*** EXERCISE DATA

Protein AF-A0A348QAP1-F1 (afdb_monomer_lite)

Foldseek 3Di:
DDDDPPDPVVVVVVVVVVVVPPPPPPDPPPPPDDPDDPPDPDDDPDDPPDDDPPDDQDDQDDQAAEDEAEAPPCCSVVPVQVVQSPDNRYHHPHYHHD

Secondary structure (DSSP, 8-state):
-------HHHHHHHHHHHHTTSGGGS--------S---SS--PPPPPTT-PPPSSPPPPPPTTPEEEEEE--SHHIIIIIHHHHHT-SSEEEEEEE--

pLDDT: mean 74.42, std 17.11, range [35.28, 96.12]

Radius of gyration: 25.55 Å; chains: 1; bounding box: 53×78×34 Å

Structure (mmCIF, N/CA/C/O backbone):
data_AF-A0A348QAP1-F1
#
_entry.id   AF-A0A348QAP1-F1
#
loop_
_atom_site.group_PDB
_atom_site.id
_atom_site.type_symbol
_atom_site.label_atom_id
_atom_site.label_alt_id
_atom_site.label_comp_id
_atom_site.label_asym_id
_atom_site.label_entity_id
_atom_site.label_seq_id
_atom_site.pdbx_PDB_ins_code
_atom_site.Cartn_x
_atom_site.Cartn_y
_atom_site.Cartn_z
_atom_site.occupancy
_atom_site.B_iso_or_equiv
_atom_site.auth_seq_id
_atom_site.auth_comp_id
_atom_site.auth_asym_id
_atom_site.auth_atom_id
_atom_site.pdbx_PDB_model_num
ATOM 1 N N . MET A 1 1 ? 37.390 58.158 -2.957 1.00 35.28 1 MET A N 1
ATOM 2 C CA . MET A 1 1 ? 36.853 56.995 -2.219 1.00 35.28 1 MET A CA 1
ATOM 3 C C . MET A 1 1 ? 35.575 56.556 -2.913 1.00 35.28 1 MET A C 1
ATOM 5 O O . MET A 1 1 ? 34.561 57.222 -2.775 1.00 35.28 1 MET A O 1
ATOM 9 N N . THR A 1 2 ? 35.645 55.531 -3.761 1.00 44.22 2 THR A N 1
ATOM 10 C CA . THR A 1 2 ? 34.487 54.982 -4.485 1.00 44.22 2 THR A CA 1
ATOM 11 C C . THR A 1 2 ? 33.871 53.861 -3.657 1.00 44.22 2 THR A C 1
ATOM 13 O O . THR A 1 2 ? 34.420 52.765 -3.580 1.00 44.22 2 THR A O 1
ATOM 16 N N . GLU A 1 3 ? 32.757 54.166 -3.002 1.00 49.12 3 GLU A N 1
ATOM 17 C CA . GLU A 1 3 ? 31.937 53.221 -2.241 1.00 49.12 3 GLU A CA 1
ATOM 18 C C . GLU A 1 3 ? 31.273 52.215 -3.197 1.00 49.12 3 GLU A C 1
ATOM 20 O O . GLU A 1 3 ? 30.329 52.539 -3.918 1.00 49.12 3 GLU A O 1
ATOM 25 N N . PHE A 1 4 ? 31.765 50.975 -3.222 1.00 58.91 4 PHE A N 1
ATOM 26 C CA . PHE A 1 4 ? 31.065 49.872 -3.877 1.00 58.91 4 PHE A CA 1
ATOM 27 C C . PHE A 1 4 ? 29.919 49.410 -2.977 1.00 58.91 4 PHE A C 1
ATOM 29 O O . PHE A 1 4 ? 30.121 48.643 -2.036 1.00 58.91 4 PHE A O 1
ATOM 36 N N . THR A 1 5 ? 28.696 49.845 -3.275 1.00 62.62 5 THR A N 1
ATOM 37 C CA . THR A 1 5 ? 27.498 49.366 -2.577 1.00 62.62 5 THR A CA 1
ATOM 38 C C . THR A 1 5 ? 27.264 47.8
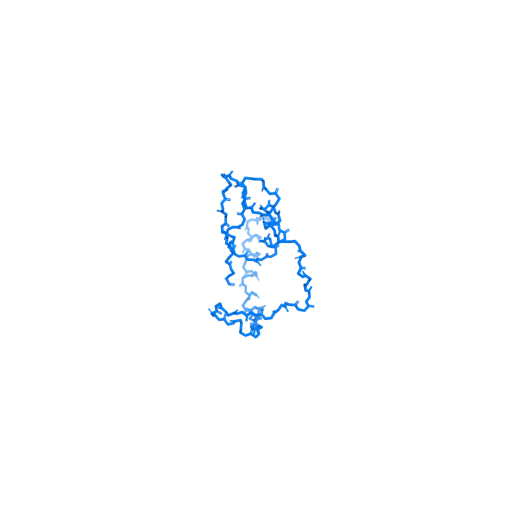94 -2.933 1.00 62.62 5 THR A C 1
ATOM 40 O O . THR A 1 5 ? 26.742 47.551 -3.998 1.00 62.62 5 THR A O 1
ATOM 43 N N . HIS A 1 6 ? 27.693 46.998 -2.044 1.00 62.88 6 HIS A N 1
ATOM 44 C CA . HIS A 1 6 ? 27.594 45.551 -2.218 1.00 62.88 6 HIS A CA 1
ATOM 45 C C . HIS A 1 6 ? 26.130 45.097 -2.080 1.00 62.88 6 HIS A C 1
ATOM 47 O O . HIS A 1 6 ? 25.626 44.810 -0.994 1.00 62.88 6 HIS A O 1
ATOM 53 N N . SER A 1 7 ? 25.401 45.064 -3.198 1.00 70.44 7 SER A N 1
ATOM 54 C CA . SER A 1 7 ? 24.000 44.642 -3.216 1.00 70.44 7 SER A CA 1
ATOM 55 C C . SER A 1 7 ? 23.891 43.117 -3.269 1.00 70.44 7 SER A C 1
ATOM 57 O O . SER A 1 7 ? 24.103 42.500 -4.316 1.00 70.44 7 SER A O 1
ATOM 59 N N . ARG A 1 8 ? 23.470 42.506 -2.153 1.00 67.44 8 ARG A N 1
ATOM 60 C CA . ARG A 1 8 ? 23.146 41.066 -2.048 1.00 67.44 8 ARG A CA 1
ATOM 61 C C . ARG A 1 8 ? 22.170 40.590 -3.132 1.00 67.44 8 ARG A C 1
ATOM 63 O O . ARG A 1 8 ? 22.243 39.452 -3.583 1.00 67.44 8 ARG A O 1
ATOM 70 N N . ARG A 1 9 ? 21.291 41.485 -3.592 1.00 67.06 9 ARG A N 1
ATOM 71 C CA . ARG A 1 9 ? 20.300 41.209 -4.638 1.00 67.06 9 ARG A CA 1
ATOM 72 C C . ARG A 1 9 ? 20.946 40.997 -6.011 1.00 67.06 9 ARG A C 1
ATOM 74 O O . ARG A 1 9 ? 20.492 40.141 -6.758 1.00 67.06 9 ARG A O 1
ATOM 81 N N . ARG A 1 10 ? 22.027 41.723 -6.329 1.00 64.00 10 ARG A N 1
ATOM 82 C CA . ARG A 1 10 ? 22.785 41.524 -7.579 1.00 64.00 10 ARG A CA 1
ATOM 83 C C . ARG A 1 10 ? 23.577 40.219 -7.565 1.00 64.00 10 ARG A C 1
ATOM 85 O O . ARG A 1 10 ? 23.623 39.548 -8.587 1.00 64.00 10 ARG A O 1
ATOM 92 N N . PHE A 1 11 ? 24.123 39.830 -6.411 1.00 67.50 11 PHE A N 1
ATOM 93 C CA . PHE A 1 11 ? 24.802 38.541 -6.258 1.00 67.50 11 PHE A CA 1
ATOM 94 C C . PHE A 1 11 ? 23.854 37.357 -6.516 1.00 67.50 11 PHE A C 1
ATOM 96 O O . PHE A 1 11 ? 24.206 36.466 -7.279 1.00 67.50 11 PHE A O 1
ATOM 103 N N . MET A 1 12 ? 22.626 37.389 -5.976 1.00 66.75 12 MET A N 1
ATOM 104 C CA . MET A 1 12 ? 21.628 36.330 -6.215 1.00 66.75 12 MET A CA 1
ATOM 105 C C . MET A 1 12 ? 21.163 36.233 -7.677 1.00 66.75 12 MET A C 1
ATOM 107 O O . MET A 1 12 ? 20.874 35.143 -8.156 1.00 66.75 12 MET A O 1
ATOM 111 N N . VAL A 1 13 ? 21.081 37.358 -8.394 1.00 66.31 13 VAL A N 1
ATOM 112 C CA . VAL A 1 13 ? 20.698 37.368 -9.820 1.00 66.31 13 VAL A CA 1
ATOM 113 C C . VAL A 1 13 ? 21.825 36.832 -10.709 1.00 66.31 13 VAL A C 1
ATOM 115 O O . VAL A 1 13 ? 21.561 36.182 -11.715 1.00 66.31 13 VAL A O 1
ATOM 118 N N . LEU A 1 14 ? 23.086 37.069 -10.339 1.00 60.78 14 LEU A N 1
ATOM 119 C CA . LEU A 1 14 ? 24.241 36.541 -11.070 1.00 60.78 14 LEU A CA 1
ATOM 120 C C . LEU A 1 14 ? 24.475 35.046 -10.803 1.00 60.78 14 LEU A C 1
ATOM 122 O O . LEU A 1 14 ? 24.896 34.337 -11.713 1.00 60.78 14 LEU A O 1
ATOM 126 N N . SER A 1 15 ? 24.173 34.547 -9.599 1.00 59.22 15 SER A N 1
ATOM 127 C CA . SER A 1 15 ? 24.327 33.123 -9.269 1.00 59.22 15 SER A CA 1
ATOM 128 C C . SER A 1 15 ? 23.221 32.224 -9.837 1.00 59.22 15 SER A C 1
ATOM 130 O O . SER A 1 15 ? 23.461 31.038 -10.050 1.00 59.22 15 SER A O 1
ATOM 132 N N . SER A 1 16 ? 22.029 32.753 -10.130 1.00 54.41 16 SER A N 1
ATOM 133 C CA . SER A 1 16 ? 20.965 31.975 -10.784 1.00 54.41 16 SER A CA 1
ATOM 134 C C . SER A 1 16 ? 21.191 31.791 -12.289 1.00 54.41 16 SER A C 1
ATOM 136 O O . SER A 1 16 ? 20.762 30.786 -12.853 1.00 54.41 16 SER A O 1
ATOM 138 N N . ALA A 1 17 ? 21.908 32.714 -12.939 1.00 52.22 17 ALA A N 1
ATOM 139 C CA . ALA A 1 17 ? 22.183 32.652 -14.374 1.00 52.22 17 ALA A CA 1
ATOM 140 C C . ALA A 1 17 ? 23.195 31.553 -14.758 1.00 52.22 17 ALA A C 1
ATOM 142 O O . ALA A 1 17 ? 23.147 31.044 -15.876 1.00 52.22 17 ALA A O 1
ATOM 143 N N . THR A 1 18 ? 24.087 31.145 -13.850 1.00 53.03 18 THR A N 1
ATOM 144 C CA . THR A 1 18 ? 25.140 30.153 -14.140 1.00 53.03 18 THR A CA 1
ATOM 145 C C . THR A 1 18 ? 24.732 28.702 -13.869 1.00 53.03 18 THR A C 1
ATOM 147 O O . THR A 1 18 ? 25.370 27.793 -14.393 1.00 53.03 18 THR A O 1
ATOM 150 N N . LEU A 1 19 ? 23.652 28.454 -13.118 1.00 52.88 19 LEU A N 1
ATOM 151 C CA . LEU A 1 19 ? 23.162 27.095 -12.826 1.00 52.88 19 LEU A CA 1
ATOM 152 C C . LEU A 1 19 ? 22.138 26.564 -13.843 1.00 52.88 19 LEU A C 1
ATOM 154 O O . LEU A 1 19 ? 21.877 25.364 -13.878 1.00 52.88 19 LEU A O 1
ATOM 158 N N . ALA A 1 20 ? 21.576 27.419 -14.701 1.00 53.19 20 ALA A N 1
ATOM 159 C CA . ALA A 1 20 ? 20.559 27.011 -15.675 1.00 53.19 20 ALA A CA 1
ATOM 160 C C . ALA A 1 20 ? 21.127 26.340 -16.945 1.00 53.19 20 ALA A C 1
ATOM 162 O O . ALA A 1 20 ? 20.370 25.739 -17.702 1.00 53.19 20 ALA A O 1
ATOM 163 N N . ALA A 1 21 ? 22.442 26.412 -17.185 1.00 52.19 21 ALA A N 1
ATOM 164 C CA . ALA A 1 21 ? 23.058 25.925 -18.426 1.00 52.19 21 ALA A CA 1
ATOM 165 C C . ALA A 1 21 ? 23.636 24.496 -18.349 1.00 52.19 21 ALA A C 1
ATOM 167 O O . ALA A 1 21 ? 24.112 23.985 -19.358 1.00 52.19 21 ALA A O 1
ATOM 168 N N . ALA A 1 22 ? 23.595 23.833 -17.187 1.00 52.84 22 ALA A N 1
ATOM 169 C CA . ALA A 1 22 ? 24.210 22.515 -16.989 1.00 52.84 22 ALA A CA 1
ATOM 170 C C . ALA A 1 22 ? 23.277 21.289 -16.801 1.00 52.84 22 ALA A C 1
ATOM 172 O O . ALA A 1 22 ? 23.821 20.187 -16.750 1.00 52.84 22 ALA A O 1
ATOM 173 N N . PRO A 1 23 ? 21.927 21.360 -16.722 1.00 50.44 23 PRO A N 1
ATOM 174 C CA . PRO A 1 23 ? 21.142 20.131 -16.555 1.00 50.44 23 PRO A CA 1
ATOM 175 C C . PRO A 1 23 ? 20.873 19.385 -17.875 1.00 50.44 23 PRO A C 1
ATOM 177 O O . PRO A 1 23 ? 20.479 18.224 -17.847 1.00 50.44 23 PRO A O 1
ATOM 180 N N . TRP A 1 24 ? 21.117 20.008 -19.034 1.00 51.88 24 TRP A N 1
ATOM 181 C CA . TRP A 1 24 ? 20.762 19.435 -20.343 1.00 51.88 24 TRP A CA 1
ATOM 182 C C . TRP A 1 24 ? 21.754 18.396 -20.892 1.00 51.88 24 TRP A C 1
ATOM 184 O O . TRP A 1 24 ? 21.464 17.771 -21.906 1.00 51.88 24 TRP A O 1
ATOM 194 N N . LEU A 1 25 ? 22.900 18.175 -20.237 1.00 52.16 25 LEU A N 1
ATOM 195 C CA . LEU A 1 25 ? 23.919 17.215 -20.693 1.00 52.16 25 LEU A CA 1
ATOM 196 C C . LEU A 1 25 ? 24.035 15.947 -19.830 1.00 52.16 25 LEU A C 1
ATOM 198 O O . LEU A 1 25 ? 24.818 15.069 -20.176 1.00 52.16 25 LEU A O 1
ATOM 202 N N . ALA A 1 26 ? 23.281 15.815 -18.731 1.00 54.03 26 ALA A N 1
ATOM 203 C CA . ALA A 1 26 ? 23.556 14.776 -17.729 1.00 54.03 26 ALA A CA 1
ATOM 204 C C . ALA A 1 26 ? 22.363 13.900 -17.304 1.00 54.03 26 ALA A C 1
ATOM 206 O O . ALA A 1 26 ? 22.466 13.211 -16.294 1.00 54.03 26 ALA A O 1
ATOM 207 N N . SER A 1 27 ? 21.241 13.874 -18.030 1.00 48.84 27 SER A N 1
ATOM 208 C CA . SER A 1 27 ? 20.149 12.961 -17.654 1.00 48.84 27 SER A CA 1
ATOM 209 C C . SER A 1 27 ? 19.337 12.457 -18.842 1.00 48.84 27 SER A C 1
ATOM 211 O O . SER A 1 27 ? 18.199 12.846 -19.076 1.00 48.84 27 SER A O 1
ATOM 213 N N . CYS A 1 28 ? 19.945 11.552 -19.600 1.00 48.56 28 CYS A N 1
ATOM 214 C CA . CYS A 1 28 ? 19.227 10.517 -20.340 1.00 48.56 28 CYS A CA 1
ATOM 215 C C . CYS A 1 28 ? 19.861 9.172 -19.977 1.00 48.56 28 CYS A C 1
ATOM 217 O O . CYS A 1 28 ? 20.367 8.450 -20.833 1.00 48.56 28 CYS A O 1
ATOM 219 N N . ALA A 1 29 ? 19.881 8.850 -18.681 1.00 46.91 29 ALA A N 1
ATOM 220 C CA . ALA A 1 29 ? 20.011 7.462 -18.274 1.00 46.91 29 ALA A CA 1
ATOM 221 C C . ALA A 1 29 ? 18.745 6.754 -18.773 1.00 46.91 29 ALA A C 1
ATOM 223 O O . ALA A 1 29 ? 17.673 6.897 -18.187 1.00 46.91 29 ALA A O 1
ATOM 224 N N . SER A 1 30 ? 18.852 6.065 -19.910 1.00 45.47 30 SER A N 1
ATOM 225 C CA . SER A 1 30 ? 17.832 5.106 -20.316 1.00 45.47 30 SER A CA 1
ATOM 226 C C . SER A 1 30 ? 17.772 4.060 -19.215 1.00 45.47 30 SER A C 1
ATOM 228 O O . SER A 1 30 ? 18.722 3.310 -19.014 1.00 45.47 30 SER A O 1
ATOM 230 N N . ALA A 1 31 ? 16.680 4.049 -18.457 1.00 46.78 31 ALA A N 1
ATOM 231 C CA . ALA A 1 31 ? 16.318 2.879 -17.686 1.00 46.78 31 ALA A CA 1
ATOM 232 C C . ALA A 1 31 ? 16.009 1.788 -18.715 1.00 46.78 31 ALA A C 1
ATOM 234 O O . ALA A 1 31 ? 14.921 1.764 -19.290 1.00 46.78 31 ALA A O 1
ATOM 235 N N . GLU A 1 32 ? 16.996 0.946 -19.024 1.00 48.28 32 GLU A N 1
ATOM 236 C CA . GLU A 1 32 ? 16.762 -0.295 -19.750 1.00 48.28 32 GLU A CA 1
ATOM 237 C C . GLU A 1 32 ? 15.728 -1.082 -18.948 1.00 48.28 32 GLU A C 1
ATOM 239 O O . GLU A 1 32 ? 15.988 -1.561 -17.843 1.00 48.28 32 GLU A O 1
ATOM 244 N N . GLY A 1 33 ? 14.502 -1.094 -19.475 1.00 46.75 33 GLY A N 1
ATOM 245 C CA . GLY A 1 33 ? 13.373 -1.771 -18.873 1.00
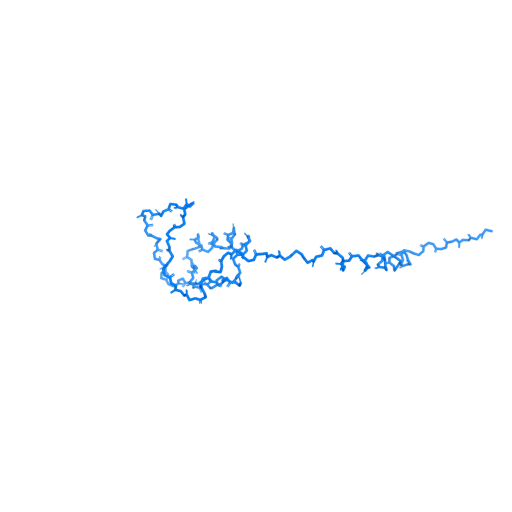 46.75 33 GLY A CA 1
ATOM 246 C C . GLY A 1 33 ? 13.734 -3.233 -18.681 1.00 46.75 33 GLY A C 1
ATOM 247 O O . GLY A 1 33 ? 13.905 -3.971 -19.651 1.00 46.75 33 GLY A O 1
ATOM 248 N N . SER A 1 34 ? 13.869 -3.629 -17.417 1.00 55.28 34 SER A N 1
ATOM 249 C CA . SER A 1 34 ? 13.952 -5.029 -17.019 1.00 55.28 34 SER A CA 1
ATOM 250 C C . SER A 1 34 ? 12.831 -5.800 -17.718 1.00 55.28 34 SER A C 1
ATOM 252 O O . SER A 1 34 ? 11.713 -5.288 -17.810 1.00 55.28 34 SER A O 1
ATOM 254 N N . ALA A 1 35 ? 13.174 -6.972 -18.261 1.00 56.88 35 ALA A N 1
ATOM 255 C CA . ALA A 1 35 ? 12.353 -7.830 -19.114 1.00 56.88 35 ALA A CA 1
ATOM 256 C C . ALA A 1 35 ? 10.842 -7.621 -18.924 1.00 56.88 35 ALA A C 1
ATOM 258 O O . ALA A 1 35 ? 10.328 -7.774 -17.817 1.00 56.88 35 ALA A O 1
ATOM 259 N N . ALA A 1 36 ? 10.165 -7.257 -20.020 1.00 61.06 36 ALA A N 1
ATOM 260 C CA . ALA A 1 36 ? 8.771 -6.830 -20.060 1.00 61.06 36 ALA A CA 1
ATOM 261 C C . ALA A 1 36 ? 7.880 -7.659 -19.122 1.00 61.06 36 ALA A C 1
ATOM 263 O O . ALA A 1 36 ? 7.538 -8.805 -19.421 1.00 61.06 36 ALA A O 1
ATOM 264 N N . ILE A 1 37 ? 7.493 -7.061 -17.991 1.00 61.94 37 ILE A N 1
ATOM 265 C CA . ILE A 1 37 ? 6.437 -7.616 -17.153 1.00 61.94 37 ILE A CA 1
ATOM 266 C C . ILE A 1 37 ? 5.192 -7.673 -18.045 1.00 61.94 37 ILE A C 1
ATOM 268 O O . ILE A 1 37 ? 4.814 -6.651 -18.628 1.00 61.94 37 ILE A O 1
ATOM 272 N N . PRO A 1 38 ? 4.578 -8.852 -18.225 1.00 63.66 38 PRO A N 1
ATOM 273 C CA . PRO A 1 38 ? 3.422 -8.989 -19.091 1.00 63.66 38 PRO A CA 1
ATOM 274 C C . PRO A 1 38 ? 2.325 -8.031 -18.618 1.00 63.66 38 PRO A C 1
ATOM 276 O O . PRO A 1 38 ? 1.887 -8.088 -17.474 1.00 63.66 38 PRO A O 1
ATOM 279 N N . ALA A 1 39 ? 1.844 -7.172 -19.521 1.00 68.44 39 ALA A N 1
ATOM 280 C CA . ALA A 1 39 ? 0.782 -6.195 -19.241 1.00 68.44 39 ALA A CA 1
ATOM 281 C C . ALA A 1 39 ? -0.577 -6.843 -18.898 1.00 68.44 39 ALA A C 1
ATOM 283 O O . ALA A 1 39 ? -1.558 -6.159 -18.610 1.00 68.44 39 ALA A O 1
ATOM 284 N N . LYS A 1 40 ? -0.650 -8.175 -18.956 1.00 70.62 40 LYS A N 1
ATOM 285 C CA . LYS A 1 40 ? -1.800 -8.981 -18.572 1.00 70.62 40 LYS A CA 1
ATOM 286 C C . LYS A 1 40 ? -1.466 -9.708 -17.276 1.00 70.62 40 LYS A C 1
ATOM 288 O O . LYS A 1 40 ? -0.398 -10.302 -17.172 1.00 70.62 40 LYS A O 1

******

TRY IT >>
Above this task is a listing. Restate, word for word and with nothing added, the lines from the one with "ATOM 59 N N" through the one with "ATOM 93 C CA".

WRITTEN RESPONSE >>
ATOM 59 N N . ARG A 1 8 ? 23.470 42.506 -2.153 1.00 67.44 8 ARG A N 1
ATOM 60 C CA . ARG A 1 8 ? 23.146 41.066 -2.048 1.00 67.44 8 ARG A CA 1
ATOM 61 C C . ARG A 1 8 ? 22.170 40.590 -3.132 1.00 67.44 8 ARG A C 1
ATOM 63 O O . ARG A 1 8 ? 22.243 39.452 -3.583 1.00 67.44 8 ARG A O 1
ATOM 70 N N . ARG A 1 9 ? 21.291 41.485 -3.592 1.00 67.06 9 ARG A N 1
ATOM 71 C CA . ARG A 1 9 ? 20.300 41.209 -4.638 1.00 67.06 9 ARG A CA 1
ATOM 72 C C . ARG A 1 9 ? 20.946 40.997 -6.011 1.00 67.06 9 ARG A C 1
ATOM 74 O O . ARG A 1 9 ? 20.492 40.141 -6.758 1.00 67.06 9 ARG A O 1
ATOM 81 N N . ARG A 1 10 ? 22.027 41.723 -6.329 1.00 64.00 10 ARG A N 1
ATOM 82 C CA . ARG A 1 10 ? 22.785 41.524 -7.579 1.00 64.00 10 ARG A CA 1
ATOM 83 C C . ARG A 1 10 ? 23.577 40.219 -7.565 1.00 64.00 10 ARG A C 1
ATOM 85 O O . ARG A 1 10 ? 23.623 39.548 -8.587 1.00 64.00 10 ARG A O 1
ATOM 92 N N . PHE A 1 11 ? 24.123 39.830 -6.411 1.00 67.50 11 PHE A N 1
ATOM 93 C CA . PHE A 1 11 ? 24.802 38.541 -6.258 1.00 67.50 11 PHE A CA 1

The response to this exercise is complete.